What makes for a good children’s program? “It’s a magical combination of good curriculum, funny and engaging content, good characters – and music is really important,” Fragale said. While STEM (science, technology, education and mathematics) literacy is a key ingredient, programs for young children, in addition to offering humor, also try to instill “this idea of self-regulation,” helping them manage social-emotional behavior, he said.

To provide all of this, CPB takes a few million dollars out of its annual appropriation from Congress.  It also has received more than $19 million a year from the U.S. Department of Education from the mist recent five-year Ready To Learn grant, awarded in 2015, to focus on science and literacy learning, especially for disadvantaged children and families. Adding to that, PBS covers educational learning costs out of its operating budget.  And local public television (and some radio stations) raise money to cover their own learning initiatives.  

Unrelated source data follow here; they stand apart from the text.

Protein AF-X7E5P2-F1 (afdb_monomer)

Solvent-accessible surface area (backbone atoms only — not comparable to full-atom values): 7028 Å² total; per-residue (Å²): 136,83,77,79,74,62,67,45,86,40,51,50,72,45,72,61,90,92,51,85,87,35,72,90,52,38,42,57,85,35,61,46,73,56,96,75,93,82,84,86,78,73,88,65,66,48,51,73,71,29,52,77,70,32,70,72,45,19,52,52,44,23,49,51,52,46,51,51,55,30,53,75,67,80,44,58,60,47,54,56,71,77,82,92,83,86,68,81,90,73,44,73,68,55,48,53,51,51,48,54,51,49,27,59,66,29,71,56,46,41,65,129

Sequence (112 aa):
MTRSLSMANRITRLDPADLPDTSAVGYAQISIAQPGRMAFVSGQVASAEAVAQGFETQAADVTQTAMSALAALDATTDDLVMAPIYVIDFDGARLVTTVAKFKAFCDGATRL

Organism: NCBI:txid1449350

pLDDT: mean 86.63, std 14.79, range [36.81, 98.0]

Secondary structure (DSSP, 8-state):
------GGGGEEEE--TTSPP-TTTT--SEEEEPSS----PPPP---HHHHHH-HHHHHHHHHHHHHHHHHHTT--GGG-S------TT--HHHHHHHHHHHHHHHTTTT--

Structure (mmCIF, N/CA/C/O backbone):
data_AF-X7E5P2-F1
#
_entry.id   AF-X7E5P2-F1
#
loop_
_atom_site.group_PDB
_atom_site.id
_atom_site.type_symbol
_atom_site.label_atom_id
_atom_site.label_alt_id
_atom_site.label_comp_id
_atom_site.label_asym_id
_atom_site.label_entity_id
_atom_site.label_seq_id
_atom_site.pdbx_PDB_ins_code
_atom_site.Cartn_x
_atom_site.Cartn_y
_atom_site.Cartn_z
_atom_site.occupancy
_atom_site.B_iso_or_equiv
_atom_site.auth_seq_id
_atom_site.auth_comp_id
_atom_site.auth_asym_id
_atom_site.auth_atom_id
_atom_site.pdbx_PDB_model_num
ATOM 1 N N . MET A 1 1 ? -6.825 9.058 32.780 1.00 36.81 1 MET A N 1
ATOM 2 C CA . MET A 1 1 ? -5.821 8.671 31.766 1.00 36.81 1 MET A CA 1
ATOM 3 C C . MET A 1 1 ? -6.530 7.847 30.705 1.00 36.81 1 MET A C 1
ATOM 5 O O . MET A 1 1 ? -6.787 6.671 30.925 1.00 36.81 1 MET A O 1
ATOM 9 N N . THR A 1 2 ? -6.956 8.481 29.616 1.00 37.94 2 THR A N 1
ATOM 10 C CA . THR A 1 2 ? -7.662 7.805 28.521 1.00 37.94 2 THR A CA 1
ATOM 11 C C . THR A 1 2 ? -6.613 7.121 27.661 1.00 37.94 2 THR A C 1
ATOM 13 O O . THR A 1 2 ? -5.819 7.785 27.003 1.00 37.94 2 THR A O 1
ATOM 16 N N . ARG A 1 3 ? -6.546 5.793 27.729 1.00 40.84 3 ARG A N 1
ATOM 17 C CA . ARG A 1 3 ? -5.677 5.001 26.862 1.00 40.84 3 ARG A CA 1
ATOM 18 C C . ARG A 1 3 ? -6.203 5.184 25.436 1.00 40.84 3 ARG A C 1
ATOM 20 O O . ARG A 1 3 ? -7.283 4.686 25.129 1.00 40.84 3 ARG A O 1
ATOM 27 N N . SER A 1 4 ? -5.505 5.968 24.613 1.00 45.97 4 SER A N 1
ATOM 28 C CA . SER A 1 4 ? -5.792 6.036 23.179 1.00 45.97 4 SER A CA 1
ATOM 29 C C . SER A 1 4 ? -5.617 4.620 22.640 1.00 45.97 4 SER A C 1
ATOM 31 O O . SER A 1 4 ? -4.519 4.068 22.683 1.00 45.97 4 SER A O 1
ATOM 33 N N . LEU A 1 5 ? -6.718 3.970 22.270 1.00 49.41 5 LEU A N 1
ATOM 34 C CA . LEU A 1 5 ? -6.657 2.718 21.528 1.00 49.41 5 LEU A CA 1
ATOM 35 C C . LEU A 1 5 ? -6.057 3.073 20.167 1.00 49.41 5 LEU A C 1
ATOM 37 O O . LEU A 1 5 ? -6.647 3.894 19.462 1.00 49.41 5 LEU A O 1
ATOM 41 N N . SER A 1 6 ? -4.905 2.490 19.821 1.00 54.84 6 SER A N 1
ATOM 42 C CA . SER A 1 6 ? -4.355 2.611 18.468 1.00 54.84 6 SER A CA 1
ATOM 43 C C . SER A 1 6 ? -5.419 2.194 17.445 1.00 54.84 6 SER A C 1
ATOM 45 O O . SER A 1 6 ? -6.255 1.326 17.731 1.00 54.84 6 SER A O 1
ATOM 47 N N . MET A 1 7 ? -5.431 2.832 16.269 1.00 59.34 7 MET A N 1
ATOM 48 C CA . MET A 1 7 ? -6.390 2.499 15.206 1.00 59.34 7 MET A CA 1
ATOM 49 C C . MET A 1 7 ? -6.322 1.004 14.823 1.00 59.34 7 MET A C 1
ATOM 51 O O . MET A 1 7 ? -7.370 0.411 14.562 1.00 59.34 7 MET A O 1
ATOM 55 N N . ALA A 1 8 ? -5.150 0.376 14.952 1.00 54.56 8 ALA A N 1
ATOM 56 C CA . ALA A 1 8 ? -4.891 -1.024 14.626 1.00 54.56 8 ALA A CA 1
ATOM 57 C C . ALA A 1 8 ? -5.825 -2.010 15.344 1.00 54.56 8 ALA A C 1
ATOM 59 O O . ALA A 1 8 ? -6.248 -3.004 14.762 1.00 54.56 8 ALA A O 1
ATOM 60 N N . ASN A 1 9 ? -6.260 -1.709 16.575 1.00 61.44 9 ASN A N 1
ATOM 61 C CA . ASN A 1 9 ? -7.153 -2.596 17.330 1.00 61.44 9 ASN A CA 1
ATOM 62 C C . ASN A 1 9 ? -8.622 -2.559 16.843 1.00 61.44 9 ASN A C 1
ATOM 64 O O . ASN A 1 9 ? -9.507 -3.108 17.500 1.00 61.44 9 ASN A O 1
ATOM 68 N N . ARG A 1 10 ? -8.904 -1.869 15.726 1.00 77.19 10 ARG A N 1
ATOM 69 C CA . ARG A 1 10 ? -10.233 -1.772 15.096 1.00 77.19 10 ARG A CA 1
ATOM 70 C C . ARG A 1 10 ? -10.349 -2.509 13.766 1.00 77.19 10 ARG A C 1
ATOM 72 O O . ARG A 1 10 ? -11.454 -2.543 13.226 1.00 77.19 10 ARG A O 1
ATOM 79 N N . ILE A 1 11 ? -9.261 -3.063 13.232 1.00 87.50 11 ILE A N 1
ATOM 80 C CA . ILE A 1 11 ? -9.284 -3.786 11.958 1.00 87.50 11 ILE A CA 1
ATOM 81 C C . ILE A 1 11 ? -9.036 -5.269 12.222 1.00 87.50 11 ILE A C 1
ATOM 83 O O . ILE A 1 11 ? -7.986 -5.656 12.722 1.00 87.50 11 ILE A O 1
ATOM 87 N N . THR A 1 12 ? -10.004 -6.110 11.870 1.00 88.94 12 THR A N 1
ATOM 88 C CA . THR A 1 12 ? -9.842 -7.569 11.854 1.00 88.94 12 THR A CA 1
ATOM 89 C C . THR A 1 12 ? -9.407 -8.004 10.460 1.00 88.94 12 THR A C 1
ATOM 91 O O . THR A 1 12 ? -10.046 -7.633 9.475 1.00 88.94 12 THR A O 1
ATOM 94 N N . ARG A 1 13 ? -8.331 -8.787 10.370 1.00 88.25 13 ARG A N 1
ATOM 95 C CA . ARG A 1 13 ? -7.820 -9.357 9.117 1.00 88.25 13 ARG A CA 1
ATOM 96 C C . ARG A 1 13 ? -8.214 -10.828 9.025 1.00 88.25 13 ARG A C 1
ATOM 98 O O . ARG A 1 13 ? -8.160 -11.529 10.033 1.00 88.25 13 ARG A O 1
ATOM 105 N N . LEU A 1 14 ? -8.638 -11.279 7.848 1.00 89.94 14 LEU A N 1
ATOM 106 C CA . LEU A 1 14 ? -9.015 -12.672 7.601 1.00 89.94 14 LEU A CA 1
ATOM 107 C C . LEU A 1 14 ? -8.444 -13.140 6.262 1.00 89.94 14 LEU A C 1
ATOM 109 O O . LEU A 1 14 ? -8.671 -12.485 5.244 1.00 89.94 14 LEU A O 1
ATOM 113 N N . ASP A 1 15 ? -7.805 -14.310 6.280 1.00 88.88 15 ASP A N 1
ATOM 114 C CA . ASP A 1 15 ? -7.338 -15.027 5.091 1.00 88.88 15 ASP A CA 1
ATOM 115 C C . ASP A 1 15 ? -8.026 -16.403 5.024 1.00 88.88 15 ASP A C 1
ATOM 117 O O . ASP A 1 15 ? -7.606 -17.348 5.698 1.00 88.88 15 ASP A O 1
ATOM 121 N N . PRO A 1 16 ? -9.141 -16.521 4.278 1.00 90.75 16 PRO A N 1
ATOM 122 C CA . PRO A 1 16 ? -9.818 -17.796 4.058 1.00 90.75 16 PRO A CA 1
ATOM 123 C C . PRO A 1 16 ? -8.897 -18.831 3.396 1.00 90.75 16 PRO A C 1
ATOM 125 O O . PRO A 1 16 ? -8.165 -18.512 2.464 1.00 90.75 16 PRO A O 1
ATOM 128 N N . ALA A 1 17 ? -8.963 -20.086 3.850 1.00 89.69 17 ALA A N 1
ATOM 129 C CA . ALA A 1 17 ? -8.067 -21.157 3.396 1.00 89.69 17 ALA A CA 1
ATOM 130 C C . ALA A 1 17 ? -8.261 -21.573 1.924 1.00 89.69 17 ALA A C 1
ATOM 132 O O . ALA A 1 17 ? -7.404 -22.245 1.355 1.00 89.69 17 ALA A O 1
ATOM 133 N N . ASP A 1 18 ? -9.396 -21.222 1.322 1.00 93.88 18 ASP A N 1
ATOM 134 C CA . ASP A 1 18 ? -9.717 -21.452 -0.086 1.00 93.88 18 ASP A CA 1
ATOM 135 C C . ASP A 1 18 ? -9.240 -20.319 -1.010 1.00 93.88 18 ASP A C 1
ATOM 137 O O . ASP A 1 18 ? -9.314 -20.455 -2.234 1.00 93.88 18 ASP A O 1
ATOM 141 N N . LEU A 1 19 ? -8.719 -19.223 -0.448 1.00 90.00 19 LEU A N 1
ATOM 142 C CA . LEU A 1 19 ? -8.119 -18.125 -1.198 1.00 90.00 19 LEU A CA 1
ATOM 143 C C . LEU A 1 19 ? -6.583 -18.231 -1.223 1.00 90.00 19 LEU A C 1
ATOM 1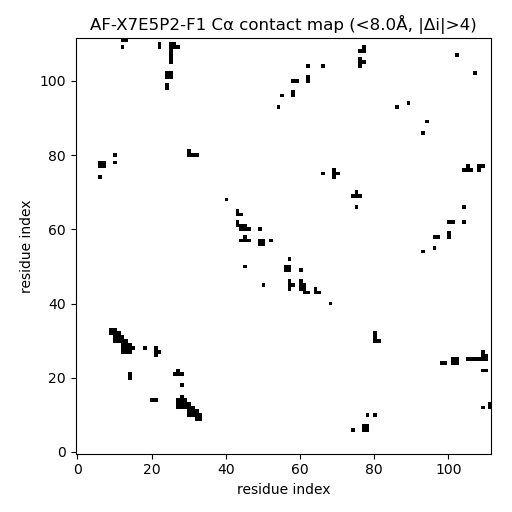45 O O . LEU A 1 19 ? -5.988 -18.877 -0.360 1.00 90.00 19 LEU A O 1
ATOM 149 N N . PRO A 1 20 ? -5.914 -17.609 -2.216 1.00 88.75 20 PRO A N 1
ATOM 150 C CA . PRO A 1 20 ? -4.455 -17.582 -2.273 1.00 88.75 20 PRO A CA 1
ATOM 151 C C . PRO A 1 20 ? -3.826 -17.031 -0.987 1.00 88.75 20 PRO A C 1
ATOM 153 O O . PRO A 1 20 ? -4.339 -16.071 -0.416 1.00 88.75 20 PRO A O 1
ATOM 156 N N . ASP A 1 21 ? -2.686 -17.587 -0.577 1.00 85.62 21 ASP A N 1
ATOM 157 C CA . ASP A 1 21 ? -1.909 -17.068 0.552 1.00 85.62 21 ASP A CA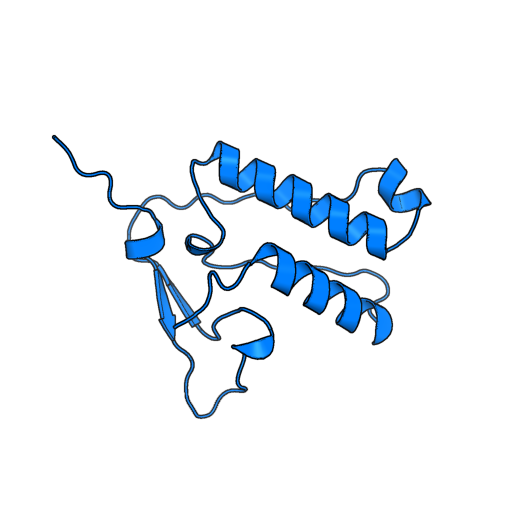 1
ATOM 158 C C . ASP A 1 21 ? -1.237 -15.737 0.177 1.00 85.62 21 ASP A C 1
ATOM 160 O O . ASP A 1 21 ? -0.423 -15.661 -0.749 1.00 85.62 21 ASP A O 1
ATOM 164 N N . THR A 1 22 ? -1.588 -14.678 0.903 1.00 83.44 22 THR A N 1
ATOM 165 C CA . THR A 1 22 ? -1.124 -13.304 0.668 1.00 83.44 22 THR A CA 1
ATOM 166 C C . THR A 1 22 ? -0.100 -12.839 1.698 1.00 83.44 22 THR A C 1
ATOM 168 O O . THR A 1 22 ? 0.438 -11.731 1.580 1.00 83.44 22 THR A O 1
ATOM 171 N N . SER A 1 23 ? 0.256 -13.700 2.659 1.00 77.44 23 SER A N 1
ATOM 172 C CA . SER A 1 23 ? 1.217 -13.397 3.724 1.00 77.44 23 SER A CA 1
ATOM 173 C C . SER A 1 23 ? 2.595 -13.013 3.172 1.00 77.44 23 SER A C 1
ATOM 175 O O . SER A 1 23 ? 3.250 -12.104 3.688 1.00 77.44 23 SER A O 1
ATOM 177 N N . ALA A 1 24 ? 3.008 -13.633 2.061 1.00 74.69 24 ALA A N 1
ATOM 178 C CA . ALA A 1 24 ? 4.263 -13.329 1.378 1.00 74.69 24 ALA A CA 1
ATOM 179 C C . 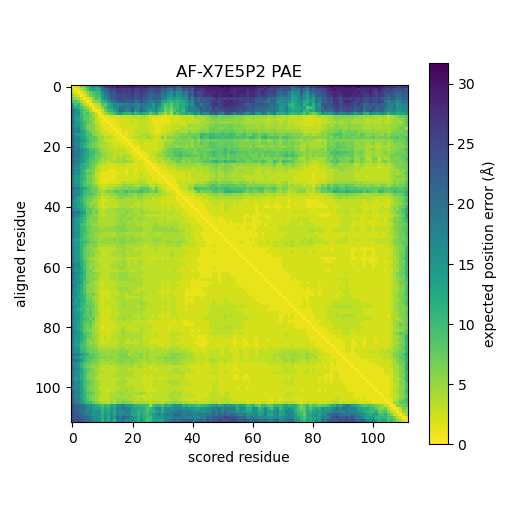ALA A 1 24 ? 4.281 -11.933 0.725 1.00 74.69 24 ALA A C 1
ATOM 181 O O . ALA A 1 24 ? 5.350 -11.330 0.596 1.00 74.69 24 ALA A O 1
ATOM 182 N N . VAL A 1 25 ? 3.114 -11.414 0.325 1.00 77.19 25 VAL A N 1
ATOM 183 C CA . VAL A 1 25 ? 2.962 -10.107 -0.339 1.00 77.19 25 VAL A CA 1
ATOM 184 C C . VAL A 1 25 ? 2.794 -8.980 0.683 1.00 77.19 25 VAL A C 1
ATOM 186 O O . VAL A 1 25 ? 3.230 -7.860 0.429 1.00 77.19 25 VAL A O 1
ATOM 189 N N . GLY A 1 26 ? 2.231 -9.275 1.857 1.00 79.19 26 GLY A N 1
ATOM 190 C CA . GLY A 1 26 ? 2.013 -8.282 2.909 1.00 79.19 26 GLY A CA 1
ATOM 191 C C . GLY A 1 26 ? 0.653 -7.592 2.809 1.00 79.19 26 GLY A C 1
ATOM 192 O O . GLY A 1 26 ? 0.555 -6.389 3.037 1.00 79.19 26 GLY A O 1
ATOM 193 N N . TYR A 1 27 ? -0.396 -8.351 2.476 1.00 81.62 27 TYR A N 1
ATOM 194 C CA . TYR A 1 27 ? -1.785 -7.930 2.662 1.00 81.62 27 TYR A CA 1
ATOM 195 C C . TYR A 1 27 ? -2.664 -9.092 3.135 1.00 81.62 27 TYR A C 1
ATOM 197 O O . TYR A 1 27 ? -2.261 -10.248 3.038 1.00 81.62 27 TYR A O 1
ATOM 205 N N . ALA A 1 28 ? -3.854 -8.764 3.641 1.00 87.56 28 ALA A N 1
ATOM 206 C CA . ALA A 1 28 ? -4.894 -9.739 3.964 1.00 87.56 28 ALA A CA 1
ATOM 207 C C . ALA A 1 28 ? -5.967 -9.728 2.871 1.00 87.56 28 ALA A C 1
ATOM 209 O O . ALA A 1 28 ? -6.318 -8.655 2.373 1.00 87.56 28 ALA A O 1
ATOM 210 N N . GLN A 1 29 ? -6.523 -10.891 2.543 1.00 90.25 29 GLN A N 1
ATOM 211 C CA . GLN A 1 29 ? -7.630 -11.045 1.599 1.00 90.25 29 GLN A CA 1
ATOM 212 C C . GLN A 1 29 ? -8.848 -10.217 2.021 1.00 90.25 29 GLN A C 1
ATOM 214 O O . GLN A 1 29 ? -9.554 -9.662 1.177 1.00 90.25 29 GLN A O 1
ATOM 219 N N . ILE A 1 30 ? -9.092 -10.121 3.332 1.00 90.50 30 ILE A N 1
ATOM 220 C CA . ILE A 1 30 ? -10.220 -9.388 3.904 1.00 90.50 30 ILE A CA 1
ATOM 221 C C . ILE A 1 30 ? -9.746 -8.521 5.077 1.00 90.50 30 ILE A C 1
ATOM 223 O O . ILE A 1 30 ? -9.091 -9.001 6.004 1.00 90.50 30 ILE A O 1
ATOM 227 N N . SER A 1 31 ? -10.169 -7.255 5.072 1.00 91.12 31 SER A N 1
ATOM 228 C CA . SER A 1 31 ? -10.042 -6.316 6.191 1.00 91.12 31 SER A CA 1
ATOM 229 C C . SER A 1 31 ? -11.433 -5.860 6.639 1.00 91.12 31 SER A C 1
ATOM 231 O O . SER A 1 31 ? -12.178 -5.272 5.857 1.00 91.12 31 SER A O 1
ATOM 233 N N . ILE A 1 32 ? -11.786 -6.096 7.902 1.00 90.69 32 ILE A N 1
ATOM 234 C CA . ILE A 1 32 ? -13.048 -5.658 8.513 1.00 90.69 32 ILE A CA 1
ATOM 235 C C . ILE A 1 32 ? -12.746 -4.518 9.482 1.00 90.69 32 ILE A C 1
ATOM 237 O O . ILE A 1 32 ? -12.142 -4.741 10.529 1.00 90.69 32 ILE A O 1
ATOM 241 N N . ALA A 1 33 ? -13.187 -3.305 9.154 1.00 90.12 33 ALA A N 1
ATOM 242 C CA . ALA A 1 33 ? -13.065 -2.148 10.034 1.00 90.12 33 ALA A CA 1
ATOM 243 C C . ALA A 1 33 ? -14.296 -2.010 10.942 1.00 90.12 33 ALA A C 1
ATOM 245 O O . ALA A 1 33 ? -15.432 -1.979 10.467 1.00 90.12 33 ALA A O 1
ATOM 246 N N . GLN A 1 34 ? -14.076 -1.888 12.250 1.00 86.69 34 GLN A N 1
ATOM 247 C CA . GLN A 1 34 ? -15.130 -1.545 13.206 1.00 86.69 34 GLN A CA 1
ATOM 248 C C . GLN A 1 34 ? -15.612 -0.095 13.004 1.00 86.69 34 GLN A C 1
ATOM 250 O O . GLN A 1 34 ? -14.833 0.752 12.554 1.00 86.69 34 GLN A O 1
ATOM 255 N N . PRO A 1 35 ? -16.859 0.243 13.391 1.00 84.38 35 PRO A N 1
ATOM 256 C CA . PRO A 1 35 ? -17.351 1.618 13.343 1.00 84.38 35 PRO A CA 1
ATOM 257 C C . PRO A 1 35 ? -16.401 2.605 14.041 1.00 84.38 35 PRO A C 1
ATOM 259 O O . PRO A 1 35 ? -15.942 2.387 15.168 1.00 84.38 35 PRO A O 1
ATOM 262 N N . GLY A 1 36 ? -16.083 3.713 13.373 1.00 82.81 36 GLY A N 1
ATOM 263 C CA . GLY A 1 36 ? -15.089 4.658 13.867 1.00 82.81 36 GLY A CA 1
ATOM 264 C C . GLY A 1 36 ? -14.742 5.765 12.880 1.00 82.81 36 GLY A C 1
ATOM 265 O O . GLY A 1 36 ? -15.471 6.027 11.926 1.00 82.81 36 GLY A O 1
ATOM 266 N N . ARG A 1 37 ? -13.611 6.431 13.132 1.00 86.19 37 ARG A N 1
ATOM 267 C CA . ARG A 1 37 ? -13.070 7.454 12.236 1.00 86.19 37 ARG A CA 1
ATOM 268 C C . ARG A 1 37 ? -12.449 6.771 11.019 1.00 86.19 37 ARG A C 1
ATOM 270 O O . ARG A 1 37 ? -11.505 6.006 11.168 1.00 86.19 37 ARG A O 1
ATOM 277 N N . MET A 1 38 ? -12.964 7.100 9.840 1.00 90.69 38 MET A N 1
ATOM 278 C CA . MET A 1 38 ? -12.388 6.731 8.549 1.00 90.69 38 MET A CA 1
ATOM 279 C C . MET A 1 38 ? -11.713 7.961 7.947 1.00 90.69 38 MET A C 1
ATOM 281 O O . MET A 1 38 ? -12.300 9.044 7.936 1.00 90.69 38 MET A O 1
ATOM 285 N N . ALA A 1 39 ? -10.492 7.797 7.450 1.00 93.75 39 ALA A N 1
ATOM 286 C CA . ALA A 1 39 ? -9.794 8.811 6.673 1.00 93.75 39 ALA A CA 1
ATOM 287 C C . ALA A 1 39 ? -9.569 8.275 5.258 1.00 93.75 39 ALA A C 1
ATOM 289 O O . ALA A 1 39 ? -9.146 7.135 5.085 1.00 93.75 39 ALA A O 1
ATOM 290 N N . PHE A 1 40 ? -9.861 9.099 4.254 1.00 95.12 40 PHE A N 1
ATOM 291 C CA . PHE A 1 40 ? -9.620 8.774 2.853 1.00 95.12 40 PHE A CA 1
ATOM 292 C C . PHE A 1 40 ? -8.459 9.629 2.365 1.00 95.12 40 PHE A C 1
ATOM 294 O O . PHE A 1 40 ? -8.539 10.857 2.374 1.00 95.12 40 PHE A O 1
ATOM 301 N N . VAL A 1 41 ? -7.372 8.970 1.977 1.00 95.75 41 VAL A N 1
ATOM 302 C CA . VAL A 1 41 ? -6.175 9.624 1.452 1.00 95.75 41 VAL A CA 1
ATOM 303 C C . VAL A 1 41 ? -6.278 9.631 -0.070 1.00 95.75 41 VAL A C 1
ATOM 305 O O . VAL A 1 41 ? -6.494 8.584 -0.681 1.00 95.75 41 VAL A O 1
ATOM 308 N N . SER A 1 42 ? -6.155 10.809 -0.685 1.00 97.00 42 SER A N 1
ATOM 309 C CA . SER A 1 42 ? -6.086 10.932 -2.146 1.00 97.00 42 SER A CA 1
ATOM 310 C C . SER A 1 42 ? -4.934 10.101 -2.713 1.00 97.00 42 SER A C 1
ATOM 312 O O . SER A 1 42 ? -3.948 9.846 -2.019 1.00 97.00 42 SER A O 1
ATOM 314 N N . GLY A 1 43 ? -5.03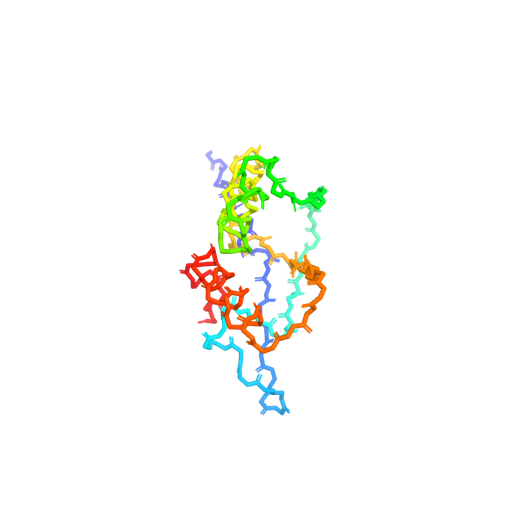1 9.708 -3.985 1.00 94.75 43 GLY A N 1
ATOM 315 C CA . GLY A 1 43 ? -3.966 8.964 -4.655 1.00 94.75 43 GLY A CA 1
ATOM 316 C C . GLY A 1 43 ? -2.629 9.697 -4.555 1.00 94.75 43 GLY A C 1
ATOM 317 O O . GLY A 1 43 ? -2.522 10.853 -4.962 1.00 94.75 43 GLY A O 1
ATOM 318 N N . GLN A 1 44 ? -1.632 9.025 -3.989 1.00 97.12 44 GLN A N 1
ATOM 319 C CA . GLN A 1 44 ? -0.266 9.528 -3.966 1.00 97.12 44 GLN A CA 1
ATOM 320 C C . GLN A 1 44 ? 0.379 9.267 -5.325 1.00 97.12 44 GLN A C 1
ATOM 322 O O . GLN A 1 44 ? 0.164 8.215 -5.930 1.00 97.12 44 GLN A O 1
ATOM 327 N N . VAL A 1 45 ? 1.138 10.241 -5.816 1.00 96.62 45 VAL A N 1
ATOM 328 C CA . VAL A 1 45 ? 1.776 10.202 -7.135 1.00 96.62 45 VAL A CA 1
ATOM 329 C C . VAL A 1 45 ? 3.238 10.595 -7.008 1.00 96.62 45 VAL A C 1
ATOM 331 O O . VAL A 1 45 ? 3.612 11.327 -6.094 1.00 96.62 45 VAL A O 1
ATOM 334 N N . ALA A 1 46 ? 4.058 10.099 -7.929 1.00 97.50 46 ALA A N 1
ATOM 335 C CA . ALA A 1 46 ? 5.463 10.459 -7.990 1.00 97.50 46 ALA A CA 1
ATOM 336 C C . ALA A 1 46 ? 5.644 11.917 -8.440 1.00 97.50 46 ALA A C 1
ATOM 338 O O . ALA A 1 46 ? 4.899 12.427 -9.280 1.00 97.50 46 ALA A O 1
ATOM 339 N N . SER A 1 47 ? 6.677 12.557 -7.908 1.00 97.69 47 SER A N 1
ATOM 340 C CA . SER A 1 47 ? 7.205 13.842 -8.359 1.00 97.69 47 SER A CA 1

Consider, for instance, when Georgia couldn’t afford new history textbooks, Georgia Public Broadcasting created digital history books for students in the state. Idaho Public Television makes available mandatory history instruction for all grades online.

Public media not only focuses on learners, it focuses on teachers, too. KQED Public Television in San Francisco offers pre-K to 12 teachers certificates in media literacy, attesting to skills in teaching such things as finding information online, understanding copyright and fair use, or engaging in video storytelling.

Recently, CPB empowered 50 local public broadcasters to come up with innovative education pilot projects, awarding each $10,000 from a $500,000 grant.  The ideas weren’t all for young children, Fragale said. They included using virtual reality technology, involving young people in media labs and building worker skills.

Another opportunity at the forefront is podcasting. “There are different ways we can reach kids, either through video content or audio content.  How do we use podcasting?  We know with podcasting that there is joint behavior happening .… You can create something parents and kids will listen to,” Sanchez said.

“There are huge changes in how people are using media in general and huge changes in how people are learning in general,” she noted. It makes little sense to encourage parents to read to their children for 20 minutes every day if they don’t have 20 minutes a day to do that, Sanchez and Fragale point out.

“We are optimistic,” Fragale said, “that our systems in public media will be positioned to meet that challenge.”